_Exercise directions_
There is material below. Print exactly the lines starting at the line with "ATOM 137 C C . ASP" and ending at the line with "ATOM 165 C CA", ends included, and no others.

-- Records for this exercise follows --

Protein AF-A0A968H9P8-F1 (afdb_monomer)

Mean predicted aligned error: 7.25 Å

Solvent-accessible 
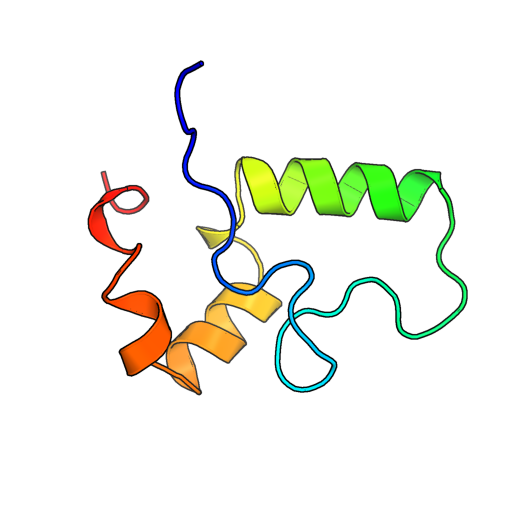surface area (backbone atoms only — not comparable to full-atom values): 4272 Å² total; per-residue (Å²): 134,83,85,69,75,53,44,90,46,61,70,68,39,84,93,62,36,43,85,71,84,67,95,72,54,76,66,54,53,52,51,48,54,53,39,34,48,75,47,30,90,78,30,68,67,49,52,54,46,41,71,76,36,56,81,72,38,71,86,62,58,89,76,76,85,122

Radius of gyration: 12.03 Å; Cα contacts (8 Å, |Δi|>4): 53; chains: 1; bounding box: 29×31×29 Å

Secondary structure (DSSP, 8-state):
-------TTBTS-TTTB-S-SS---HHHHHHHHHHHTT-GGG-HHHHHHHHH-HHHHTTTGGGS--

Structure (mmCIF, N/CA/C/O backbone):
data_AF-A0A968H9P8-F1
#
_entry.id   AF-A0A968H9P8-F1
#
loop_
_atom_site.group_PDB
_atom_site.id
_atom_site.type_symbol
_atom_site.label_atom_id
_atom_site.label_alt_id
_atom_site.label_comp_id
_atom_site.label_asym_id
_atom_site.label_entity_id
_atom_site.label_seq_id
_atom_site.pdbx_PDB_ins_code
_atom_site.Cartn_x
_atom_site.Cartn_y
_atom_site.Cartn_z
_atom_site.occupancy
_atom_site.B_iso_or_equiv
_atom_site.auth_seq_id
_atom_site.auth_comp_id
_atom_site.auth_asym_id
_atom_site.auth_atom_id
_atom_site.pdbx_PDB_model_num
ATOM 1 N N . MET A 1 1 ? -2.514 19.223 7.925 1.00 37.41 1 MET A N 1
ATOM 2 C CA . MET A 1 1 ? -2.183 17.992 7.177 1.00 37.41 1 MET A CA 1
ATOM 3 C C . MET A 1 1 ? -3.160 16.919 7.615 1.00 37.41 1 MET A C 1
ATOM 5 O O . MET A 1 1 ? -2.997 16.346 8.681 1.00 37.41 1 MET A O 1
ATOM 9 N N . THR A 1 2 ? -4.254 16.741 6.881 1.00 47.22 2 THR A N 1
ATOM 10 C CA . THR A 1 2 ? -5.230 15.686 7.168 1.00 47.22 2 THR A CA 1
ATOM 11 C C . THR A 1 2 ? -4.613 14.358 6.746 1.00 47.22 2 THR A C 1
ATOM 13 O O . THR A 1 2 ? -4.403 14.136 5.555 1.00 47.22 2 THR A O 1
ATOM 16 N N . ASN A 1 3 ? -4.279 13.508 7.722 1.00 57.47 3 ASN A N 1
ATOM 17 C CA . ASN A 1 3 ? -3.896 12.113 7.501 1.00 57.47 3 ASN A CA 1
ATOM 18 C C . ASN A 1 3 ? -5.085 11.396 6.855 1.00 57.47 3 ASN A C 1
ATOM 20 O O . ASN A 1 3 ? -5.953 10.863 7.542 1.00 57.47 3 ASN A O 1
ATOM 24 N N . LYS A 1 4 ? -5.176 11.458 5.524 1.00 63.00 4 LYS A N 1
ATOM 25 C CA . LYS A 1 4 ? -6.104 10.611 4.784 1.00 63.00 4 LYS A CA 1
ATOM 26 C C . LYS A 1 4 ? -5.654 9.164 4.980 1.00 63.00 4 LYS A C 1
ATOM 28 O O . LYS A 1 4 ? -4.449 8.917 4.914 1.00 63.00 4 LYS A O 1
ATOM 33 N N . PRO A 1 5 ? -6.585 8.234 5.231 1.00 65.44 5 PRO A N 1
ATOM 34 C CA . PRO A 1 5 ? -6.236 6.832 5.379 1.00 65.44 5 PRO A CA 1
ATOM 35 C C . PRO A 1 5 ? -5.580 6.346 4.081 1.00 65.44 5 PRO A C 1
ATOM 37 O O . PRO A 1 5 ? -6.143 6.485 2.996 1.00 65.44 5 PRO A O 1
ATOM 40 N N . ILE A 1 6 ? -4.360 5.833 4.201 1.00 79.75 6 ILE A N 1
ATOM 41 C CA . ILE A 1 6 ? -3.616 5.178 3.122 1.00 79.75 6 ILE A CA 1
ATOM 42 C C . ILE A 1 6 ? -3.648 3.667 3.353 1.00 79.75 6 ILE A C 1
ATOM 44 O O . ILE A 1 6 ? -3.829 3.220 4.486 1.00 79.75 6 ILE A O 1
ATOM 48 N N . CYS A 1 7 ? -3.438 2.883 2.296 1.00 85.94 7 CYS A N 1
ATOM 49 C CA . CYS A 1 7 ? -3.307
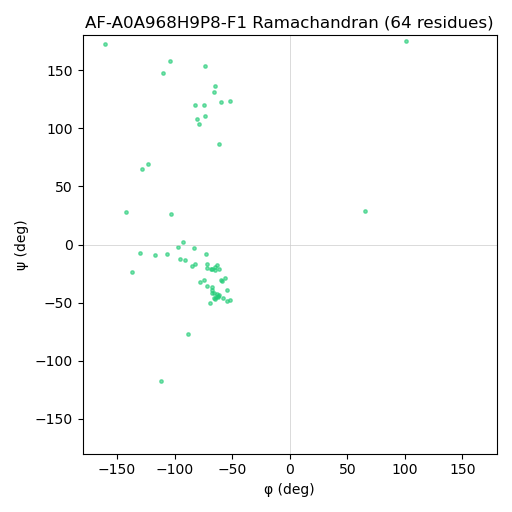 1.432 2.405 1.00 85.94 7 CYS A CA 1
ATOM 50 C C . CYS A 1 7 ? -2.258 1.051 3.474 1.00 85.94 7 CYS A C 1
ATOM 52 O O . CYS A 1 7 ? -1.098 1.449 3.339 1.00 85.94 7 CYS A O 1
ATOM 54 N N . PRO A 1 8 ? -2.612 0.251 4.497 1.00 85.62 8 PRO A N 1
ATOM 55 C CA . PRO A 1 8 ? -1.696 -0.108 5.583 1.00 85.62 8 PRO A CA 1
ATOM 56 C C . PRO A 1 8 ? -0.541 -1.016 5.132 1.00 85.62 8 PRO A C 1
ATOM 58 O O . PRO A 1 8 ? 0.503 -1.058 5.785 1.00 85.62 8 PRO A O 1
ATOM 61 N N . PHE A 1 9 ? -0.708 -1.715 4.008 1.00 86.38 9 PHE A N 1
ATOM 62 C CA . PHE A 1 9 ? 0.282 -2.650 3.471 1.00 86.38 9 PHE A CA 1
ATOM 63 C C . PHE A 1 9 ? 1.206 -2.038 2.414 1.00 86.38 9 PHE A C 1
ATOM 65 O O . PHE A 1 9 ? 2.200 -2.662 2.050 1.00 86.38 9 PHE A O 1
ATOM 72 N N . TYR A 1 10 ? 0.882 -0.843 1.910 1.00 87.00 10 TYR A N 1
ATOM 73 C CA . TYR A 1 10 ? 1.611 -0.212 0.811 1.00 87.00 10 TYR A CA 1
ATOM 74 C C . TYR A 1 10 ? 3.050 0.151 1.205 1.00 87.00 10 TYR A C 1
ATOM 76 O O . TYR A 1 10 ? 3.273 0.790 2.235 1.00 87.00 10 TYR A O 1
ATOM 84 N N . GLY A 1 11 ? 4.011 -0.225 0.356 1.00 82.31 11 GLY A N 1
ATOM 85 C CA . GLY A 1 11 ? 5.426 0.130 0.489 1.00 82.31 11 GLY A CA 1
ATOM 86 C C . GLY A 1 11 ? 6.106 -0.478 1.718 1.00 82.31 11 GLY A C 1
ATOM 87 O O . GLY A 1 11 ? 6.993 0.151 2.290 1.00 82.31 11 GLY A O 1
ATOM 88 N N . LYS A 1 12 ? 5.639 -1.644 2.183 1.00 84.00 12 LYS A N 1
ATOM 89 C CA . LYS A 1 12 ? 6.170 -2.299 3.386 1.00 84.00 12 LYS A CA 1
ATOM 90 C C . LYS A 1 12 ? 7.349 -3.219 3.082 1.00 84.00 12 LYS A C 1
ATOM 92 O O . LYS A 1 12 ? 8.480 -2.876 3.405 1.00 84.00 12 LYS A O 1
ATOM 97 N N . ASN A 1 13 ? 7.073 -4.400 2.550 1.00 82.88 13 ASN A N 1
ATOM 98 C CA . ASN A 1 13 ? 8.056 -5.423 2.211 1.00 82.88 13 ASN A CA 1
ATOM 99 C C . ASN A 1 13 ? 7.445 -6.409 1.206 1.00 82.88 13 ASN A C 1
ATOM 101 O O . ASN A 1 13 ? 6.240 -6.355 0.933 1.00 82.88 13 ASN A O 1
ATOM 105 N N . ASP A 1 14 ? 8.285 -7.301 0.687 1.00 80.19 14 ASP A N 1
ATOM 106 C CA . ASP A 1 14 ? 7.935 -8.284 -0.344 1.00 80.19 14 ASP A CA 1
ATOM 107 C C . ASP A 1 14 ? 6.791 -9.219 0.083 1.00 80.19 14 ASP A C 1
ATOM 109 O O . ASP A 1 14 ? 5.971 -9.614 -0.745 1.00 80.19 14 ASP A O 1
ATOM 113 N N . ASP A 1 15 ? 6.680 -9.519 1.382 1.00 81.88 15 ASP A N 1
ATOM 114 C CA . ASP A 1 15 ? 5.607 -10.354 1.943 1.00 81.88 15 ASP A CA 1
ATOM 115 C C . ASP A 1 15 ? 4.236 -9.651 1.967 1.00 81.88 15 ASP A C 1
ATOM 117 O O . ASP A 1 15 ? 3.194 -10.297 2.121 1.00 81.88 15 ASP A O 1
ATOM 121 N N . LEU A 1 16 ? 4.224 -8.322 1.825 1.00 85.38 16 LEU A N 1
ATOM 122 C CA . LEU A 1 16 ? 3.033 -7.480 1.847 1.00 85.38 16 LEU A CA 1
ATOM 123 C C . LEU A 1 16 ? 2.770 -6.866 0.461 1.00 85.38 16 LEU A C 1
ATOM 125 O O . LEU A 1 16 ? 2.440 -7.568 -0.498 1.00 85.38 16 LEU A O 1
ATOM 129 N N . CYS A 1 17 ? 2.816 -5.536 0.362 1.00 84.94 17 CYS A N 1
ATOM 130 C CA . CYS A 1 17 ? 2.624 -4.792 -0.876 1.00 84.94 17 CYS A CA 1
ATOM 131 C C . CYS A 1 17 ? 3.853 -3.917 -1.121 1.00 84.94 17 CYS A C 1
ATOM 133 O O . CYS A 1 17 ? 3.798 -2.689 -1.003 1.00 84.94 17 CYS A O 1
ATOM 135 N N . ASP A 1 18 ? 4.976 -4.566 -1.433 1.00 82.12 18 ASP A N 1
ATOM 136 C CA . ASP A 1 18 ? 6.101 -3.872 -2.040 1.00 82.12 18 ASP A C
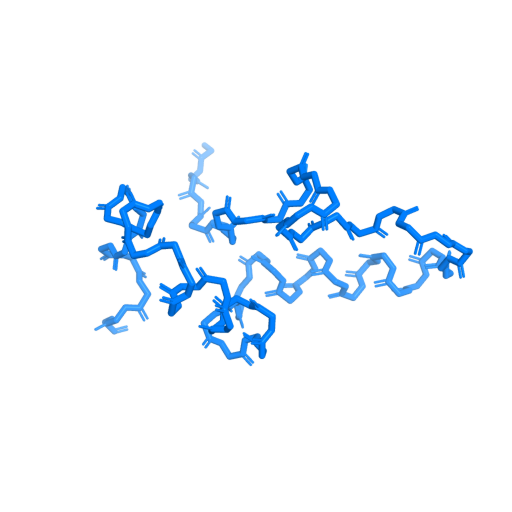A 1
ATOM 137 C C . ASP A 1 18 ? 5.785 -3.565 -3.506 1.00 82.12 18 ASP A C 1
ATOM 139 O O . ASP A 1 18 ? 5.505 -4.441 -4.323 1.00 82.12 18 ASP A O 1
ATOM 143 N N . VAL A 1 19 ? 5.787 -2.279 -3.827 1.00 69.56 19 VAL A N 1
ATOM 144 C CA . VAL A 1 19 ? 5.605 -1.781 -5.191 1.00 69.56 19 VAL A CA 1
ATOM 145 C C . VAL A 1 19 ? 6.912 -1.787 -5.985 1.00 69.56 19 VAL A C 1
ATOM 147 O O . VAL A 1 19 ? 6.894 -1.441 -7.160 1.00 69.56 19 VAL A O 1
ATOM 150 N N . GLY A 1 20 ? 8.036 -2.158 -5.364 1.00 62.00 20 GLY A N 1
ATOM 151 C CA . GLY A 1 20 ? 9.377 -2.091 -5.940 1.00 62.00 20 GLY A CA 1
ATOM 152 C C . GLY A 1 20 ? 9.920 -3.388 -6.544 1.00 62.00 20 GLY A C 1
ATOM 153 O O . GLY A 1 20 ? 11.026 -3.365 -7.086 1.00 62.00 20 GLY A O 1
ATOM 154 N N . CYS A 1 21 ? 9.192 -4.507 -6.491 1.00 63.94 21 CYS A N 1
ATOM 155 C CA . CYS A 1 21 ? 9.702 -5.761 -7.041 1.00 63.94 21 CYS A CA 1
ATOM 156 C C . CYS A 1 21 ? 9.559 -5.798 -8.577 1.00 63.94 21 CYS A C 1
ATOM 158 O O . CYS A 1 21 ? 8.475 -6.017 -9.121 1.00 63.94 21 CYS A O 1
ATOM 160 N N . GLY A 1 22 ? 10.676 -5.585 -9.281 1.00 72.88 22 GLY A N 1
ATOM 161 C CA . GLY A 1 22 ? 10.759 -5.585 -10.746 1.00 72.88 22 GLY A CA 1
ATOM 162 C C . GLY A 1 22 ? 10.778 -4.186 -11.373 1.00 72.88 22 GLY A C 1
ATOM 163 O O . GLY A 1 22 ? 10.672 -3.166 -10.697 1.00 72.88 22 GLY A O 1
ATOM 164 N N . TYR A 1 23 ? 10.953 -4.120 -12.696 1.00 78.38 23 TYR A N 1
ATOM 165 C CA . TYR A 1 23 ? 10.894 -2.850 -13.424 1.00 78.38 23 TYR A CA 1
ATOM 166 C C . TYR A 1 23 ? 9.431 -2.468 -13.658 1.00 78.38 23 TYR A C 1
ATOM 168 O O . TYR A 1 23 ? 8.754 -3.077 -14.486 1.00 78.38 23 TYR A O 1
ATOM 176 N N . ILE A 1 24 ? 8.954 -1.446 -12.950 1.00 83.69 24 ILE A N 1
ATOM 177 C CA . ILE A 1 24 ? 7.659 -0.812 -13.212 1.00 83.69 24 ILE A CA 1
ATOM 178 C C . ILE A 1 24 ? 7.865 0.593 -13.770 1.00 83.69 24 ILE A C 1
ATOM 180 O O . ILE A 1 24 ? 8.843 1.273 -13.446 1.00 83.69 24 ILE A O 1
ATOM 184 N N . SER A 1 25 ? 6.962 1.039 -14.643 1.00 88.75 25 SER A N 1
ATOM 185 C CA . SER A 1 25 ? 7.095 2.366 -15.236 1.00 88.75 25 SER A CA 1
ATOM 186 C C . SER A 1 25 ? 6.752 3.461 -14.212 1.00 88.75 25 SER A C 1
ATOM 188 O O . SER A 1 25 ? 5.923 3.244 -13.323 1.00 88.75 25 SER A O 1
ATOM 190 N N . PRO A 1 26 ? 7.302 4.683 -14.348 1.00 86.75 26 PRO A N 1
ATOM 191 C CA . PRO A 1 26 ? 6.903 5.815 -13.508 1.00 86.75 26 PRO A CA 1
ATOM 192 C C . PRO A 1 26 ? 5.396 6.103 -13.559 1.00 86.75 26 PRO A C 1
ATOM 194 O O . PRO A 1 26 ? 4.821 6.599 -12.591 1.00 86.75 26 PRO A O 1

-- Records for this exercise concluded --
-- Records for this exercise follows --

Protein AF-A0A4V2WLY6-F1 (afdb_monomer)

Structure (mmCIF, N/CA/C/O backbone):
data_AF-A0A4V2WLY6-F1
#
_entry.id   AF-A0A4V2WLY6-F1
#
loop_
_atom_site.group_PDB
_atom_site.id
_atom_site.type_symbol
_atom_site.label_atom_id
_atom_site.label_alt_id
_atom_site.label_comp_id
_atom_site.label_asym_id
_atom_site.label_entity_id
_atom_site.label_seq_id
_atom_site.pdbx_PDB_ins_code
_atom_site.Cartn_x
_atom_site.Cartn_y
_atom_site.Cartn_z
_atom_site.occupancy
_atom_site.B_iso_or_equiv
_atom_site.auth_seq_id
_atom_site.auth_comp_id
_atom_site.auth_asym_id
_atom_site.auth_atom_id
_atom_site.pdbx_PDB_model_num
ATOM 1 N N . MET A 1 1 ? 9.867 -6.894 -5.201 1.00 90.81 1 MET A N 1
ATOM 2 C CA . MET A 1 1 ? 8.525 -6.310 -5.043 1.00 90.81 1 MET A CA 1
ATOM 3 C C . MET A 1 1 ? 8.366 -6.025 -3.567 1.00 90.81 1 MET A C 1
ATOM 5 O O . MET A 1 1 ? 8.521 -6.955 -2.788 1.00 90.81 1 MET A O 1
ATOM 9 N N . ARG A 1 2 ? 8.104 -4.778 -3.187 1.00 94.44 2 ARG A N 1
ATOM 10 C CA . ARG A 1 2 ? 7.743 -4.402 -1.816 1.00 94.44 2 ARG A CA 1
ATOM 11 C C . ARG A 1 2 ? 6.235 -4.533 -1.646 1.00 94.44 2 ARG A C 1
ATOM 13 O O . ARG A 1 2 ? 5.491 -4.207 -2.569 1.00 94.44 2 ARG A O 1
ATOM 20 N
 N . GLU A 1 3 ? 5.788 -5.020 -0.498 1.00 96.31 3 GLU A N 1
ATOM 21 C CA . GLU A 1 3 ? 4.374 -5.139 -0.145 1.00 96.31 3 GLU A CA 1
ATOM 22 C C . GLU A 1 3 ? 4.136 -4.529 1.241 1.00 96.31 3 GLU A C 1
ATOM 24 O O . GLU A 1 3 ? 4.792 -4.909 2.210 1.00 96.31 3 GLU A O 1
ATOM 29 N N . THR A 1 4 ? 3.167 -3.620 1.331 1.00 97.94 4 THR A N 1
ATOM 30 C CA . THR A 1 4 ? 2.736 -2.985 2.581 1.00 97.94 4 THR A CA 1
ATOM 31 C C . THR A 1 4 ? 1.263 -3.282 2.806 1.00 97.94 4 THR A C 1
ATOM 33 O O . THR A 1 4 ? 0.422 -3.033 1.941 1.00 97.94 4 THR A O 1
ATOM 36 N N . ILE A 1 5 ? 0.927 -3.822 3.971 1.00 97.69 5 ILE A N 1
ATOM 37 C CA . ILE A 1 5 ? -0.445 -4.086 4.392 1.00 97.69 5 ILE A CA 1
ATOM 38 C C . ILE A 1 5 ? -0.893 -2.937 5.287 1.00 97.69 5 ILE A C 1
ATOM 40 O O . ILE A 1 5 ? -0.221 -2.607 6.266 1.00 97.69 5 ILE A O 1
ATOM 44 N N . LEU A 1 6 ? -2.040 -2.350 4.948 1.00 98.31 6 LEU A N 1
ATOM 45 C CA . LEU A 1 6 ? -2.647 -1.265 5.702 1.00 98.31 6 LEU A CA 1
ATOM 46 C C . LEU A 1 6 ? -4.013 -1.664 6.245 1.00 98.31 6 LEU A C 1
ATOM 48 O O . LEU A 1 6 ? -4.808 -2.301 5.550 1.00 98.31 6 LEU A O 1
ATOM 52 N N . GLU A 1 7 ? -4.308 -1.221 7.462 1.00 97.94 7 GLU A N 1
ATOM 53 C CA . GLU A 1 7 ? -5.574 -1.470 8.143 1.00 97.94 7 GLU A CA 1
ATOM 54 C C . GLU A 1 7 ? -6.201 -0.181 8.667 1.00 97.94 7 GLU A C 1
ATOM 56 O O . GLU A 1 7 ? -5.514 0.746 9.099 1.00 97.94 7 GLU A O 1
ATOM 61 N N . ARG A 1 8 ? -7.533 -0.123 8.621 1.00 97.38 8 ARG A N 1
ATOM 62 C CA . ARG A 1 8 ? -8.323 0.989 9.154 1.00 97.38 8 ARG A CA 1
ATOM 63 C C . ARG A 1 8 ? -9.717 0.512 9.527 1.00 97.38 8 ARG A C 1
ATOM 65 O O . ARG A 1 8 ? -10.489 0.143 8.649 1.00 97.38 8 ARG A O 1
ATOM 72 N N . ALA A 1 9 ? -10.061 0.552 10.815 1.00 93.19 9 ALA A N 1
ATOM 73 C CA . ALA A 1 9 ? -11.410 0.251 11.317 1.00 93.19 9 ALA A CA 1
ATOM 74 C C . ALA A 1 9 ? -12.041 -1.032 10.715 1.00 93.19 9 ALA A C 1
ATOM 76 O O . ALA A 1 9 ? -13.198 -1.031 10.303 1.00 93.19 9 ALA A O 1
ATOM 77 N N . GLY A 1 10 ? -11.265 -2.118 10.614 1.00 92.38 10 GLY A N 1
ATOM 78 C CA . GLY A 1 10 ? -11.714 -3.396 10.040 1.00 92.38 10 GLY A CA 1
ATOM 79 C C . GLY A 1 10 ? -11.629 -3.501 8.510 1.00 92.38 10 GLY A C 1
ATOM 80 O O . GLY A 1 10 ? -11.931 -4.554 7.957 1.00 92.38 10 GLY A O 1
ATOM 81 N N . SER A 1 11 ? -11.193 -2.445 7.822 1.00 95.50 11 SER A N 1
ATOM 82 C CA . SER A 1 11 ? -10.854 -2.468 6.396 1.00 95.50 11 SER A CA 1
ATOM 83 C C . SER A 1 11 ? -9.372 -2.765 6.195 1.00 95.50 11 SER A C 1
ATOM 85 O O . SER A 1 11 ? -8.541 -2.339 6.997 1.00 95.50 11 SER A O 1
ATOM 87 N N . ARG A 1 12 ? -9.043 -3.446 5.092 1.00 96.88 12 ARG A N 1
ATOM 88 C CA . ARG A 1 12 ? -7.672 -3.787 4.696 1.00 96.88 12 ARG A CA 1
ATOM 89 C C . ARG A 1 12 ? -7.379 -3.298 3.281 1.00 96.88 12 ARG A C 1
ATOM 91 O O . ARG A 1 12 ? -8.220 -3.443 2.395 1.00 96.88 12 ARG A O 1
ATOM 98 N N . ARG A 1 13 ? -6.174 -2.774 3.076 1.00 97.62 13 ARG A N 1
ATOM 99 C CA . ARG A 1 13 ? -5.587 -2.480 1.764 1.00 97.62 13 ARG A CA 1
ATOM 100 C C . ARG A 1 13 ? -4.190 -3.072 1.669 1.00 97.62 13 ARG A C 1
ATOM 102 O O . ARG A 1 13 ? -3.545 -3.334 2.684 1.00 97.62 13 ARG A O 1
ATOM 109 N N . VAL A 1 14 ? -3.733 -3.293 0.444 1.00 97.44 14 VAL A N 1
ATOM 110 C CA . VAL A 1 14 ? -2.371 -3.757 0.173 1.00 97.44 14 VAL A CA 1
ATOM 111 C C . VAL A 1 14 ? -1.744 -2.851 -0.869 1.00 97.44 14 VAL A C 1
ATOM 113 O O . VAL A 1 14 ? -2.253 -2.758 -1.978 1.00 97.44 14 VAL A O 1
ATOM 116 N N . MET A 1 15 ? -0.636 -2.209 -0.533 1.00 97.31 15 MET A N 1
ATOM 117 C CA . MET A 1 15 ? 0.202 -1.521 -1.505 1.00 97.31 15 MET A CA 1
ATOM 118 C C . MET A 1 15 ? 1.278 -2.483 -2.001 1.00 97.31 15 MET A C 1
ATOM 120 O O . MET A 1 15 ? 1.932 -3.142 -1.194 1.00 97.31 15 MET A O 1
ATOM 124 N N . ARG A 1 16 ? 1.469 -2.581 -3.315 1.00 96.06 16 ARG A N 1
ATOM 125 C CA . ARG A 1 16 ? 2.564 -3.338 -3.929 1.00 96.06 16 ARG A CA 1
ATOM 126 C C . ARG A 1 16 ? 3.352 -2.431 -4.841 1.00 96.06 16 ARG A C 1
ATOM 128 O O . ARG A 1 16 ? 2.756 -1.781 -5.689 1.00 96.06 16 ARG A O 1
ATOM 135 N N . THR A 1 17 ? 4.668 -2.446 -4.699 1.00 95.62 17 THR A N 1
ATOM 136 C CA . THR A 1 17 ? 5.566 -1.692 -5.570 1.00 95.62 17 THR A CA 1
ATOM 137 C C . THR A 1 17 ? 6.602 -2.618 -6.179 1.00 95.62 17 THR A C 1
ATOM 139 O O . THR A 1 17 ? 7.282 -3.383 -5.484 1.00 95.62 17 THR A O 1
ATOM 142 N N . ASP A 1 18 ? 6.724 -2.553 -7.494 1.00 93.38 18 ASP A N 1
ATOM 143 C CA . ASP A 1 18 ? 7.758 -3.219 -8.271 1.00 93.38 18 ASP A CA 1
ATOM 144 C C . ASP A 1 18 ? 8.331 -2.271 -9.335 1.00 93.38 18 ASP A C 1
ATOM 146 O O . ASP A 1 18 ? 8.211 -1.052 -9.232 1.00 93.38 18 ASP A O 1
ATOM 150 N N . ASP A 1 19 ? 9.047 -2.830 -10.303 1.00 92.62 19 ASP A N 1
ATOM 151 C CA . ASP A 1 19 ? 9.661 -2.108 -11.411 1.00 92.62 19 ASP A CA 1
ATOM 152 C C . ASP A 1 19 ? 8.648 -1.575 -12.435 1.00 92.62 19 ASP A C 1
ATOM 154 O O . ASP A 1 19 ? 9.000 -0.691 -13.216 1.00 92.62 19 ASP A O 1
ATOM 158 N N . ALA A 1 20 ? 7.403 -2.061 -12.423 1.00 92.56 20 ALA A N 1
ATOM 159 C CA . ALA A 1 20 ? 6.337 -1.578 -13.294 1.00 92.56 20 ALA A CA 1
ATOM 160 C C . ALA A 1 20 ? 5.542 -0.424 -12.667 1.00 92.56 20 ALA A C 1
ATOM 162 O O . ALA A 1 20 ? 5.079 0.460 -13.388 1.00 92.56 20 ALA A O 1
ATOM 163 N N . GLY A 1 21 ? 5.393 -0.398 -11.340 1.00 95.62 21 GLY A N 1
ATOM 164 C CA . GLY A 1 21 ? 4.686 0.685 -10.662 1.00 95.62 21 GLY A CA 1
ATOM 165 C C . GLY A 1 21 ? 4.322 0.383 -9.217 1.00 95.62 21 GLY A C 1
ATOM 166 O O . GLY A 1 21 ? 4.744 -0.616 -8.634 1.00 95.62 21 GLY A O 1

-- Records for this exercise concluded --

_Output of the task_
ATOM 137 C C . ASP A 1 18 ? 5.785 -3.565 -3.506 1.00 82.12 18 ASP A C 1
ATOM 139 O O . ASP A 1 18 ? 5.505 -4.441 -4.323 1.00 82.12 18 ASP A O 1
ATOM 143 N N . VAL A 1 19 ? 5.787 -2.279 -3.827 1.00 69.56 19 VAL A N 1
ATOM 144 C CA . VAL A 1 19 ? 5.605 -1.781 -5.191 1.00 69.56 19 VAL A CA 1
ATOM 145 C C . VAL A 1 19 ? 6.912 -1.787 -5.985 1.00 69.56 19 VAL A C 1
ATOM 147 O O . VAL A 1 19 ? 6.894 -1.441 -7.160 1.00 69.56 19 VAL A O 1
ATOM 150 N N . GLY A 1 20 ? 8.036 -2.158 -5.364 1.00 62.00 20 GLY A N 1
ATOM 151 C CA . GLY A 1 20 ? 9.377 -2.091 -5.940 1.00 62.00 20 GLY A CA 1
ATOM 152 C C . GLY A 1 20 ? 9.920 -3.388 -6.544 1.00 62.00 20 GLY A C 1
ATOM 153 O O . GLY A 1 20 ? 11.026 -3.365 -7.086 1.00 62.00 20 GLY A O 1
ATOM 154 N N . CYS A 1 21 ? 9.192 -4.507 -6.491 1.00 63.94 21 CYS A N 1
ATOM 155 C CA . CYS A 1 21 ? 9.702 -5.761 -7.041 1.00 63.94 21 CYS A CA 1
ATOM 156 C C . CYS A 1 21 ? 9.559 -5.798 -8.577 1.00 63.94 21 CYS A C 1
ATOM 158 O O . CYS A 1 21 ? 8.475 -6.017 -9.121 1.00 63.94 21 CYS A O 1
ATOM 160 N N . GLY A 1 22 ? 10.676 -5.585 -9.281 1.00 72.88 22 GLY A N 1
ATOM 161 C CA . GLY A 1 22 ? 10.759 -5.585 -10.746 1.00 72.88 22 GLY A CA 1
ATOM 162 C C . GLY A 1 22 ? 10.778 -4.186 -11.373 1.00 72.88 22 GLY A C 1
ATOM 163 O O . GLY A 1 22 ? 10.672 -3.166 -10.697 1.00 72.88 22 GLY A O 1
ATOM 164 N N . TYR A 1 23 ? 10.953 -4.120 -12.696 1.00 78.38 23 TYR A N 1
ATOM 165 C CA . TYR A 1 23 ? 10.894 -2.850 -13.424 1.00 78.38 23 TYR A CA 1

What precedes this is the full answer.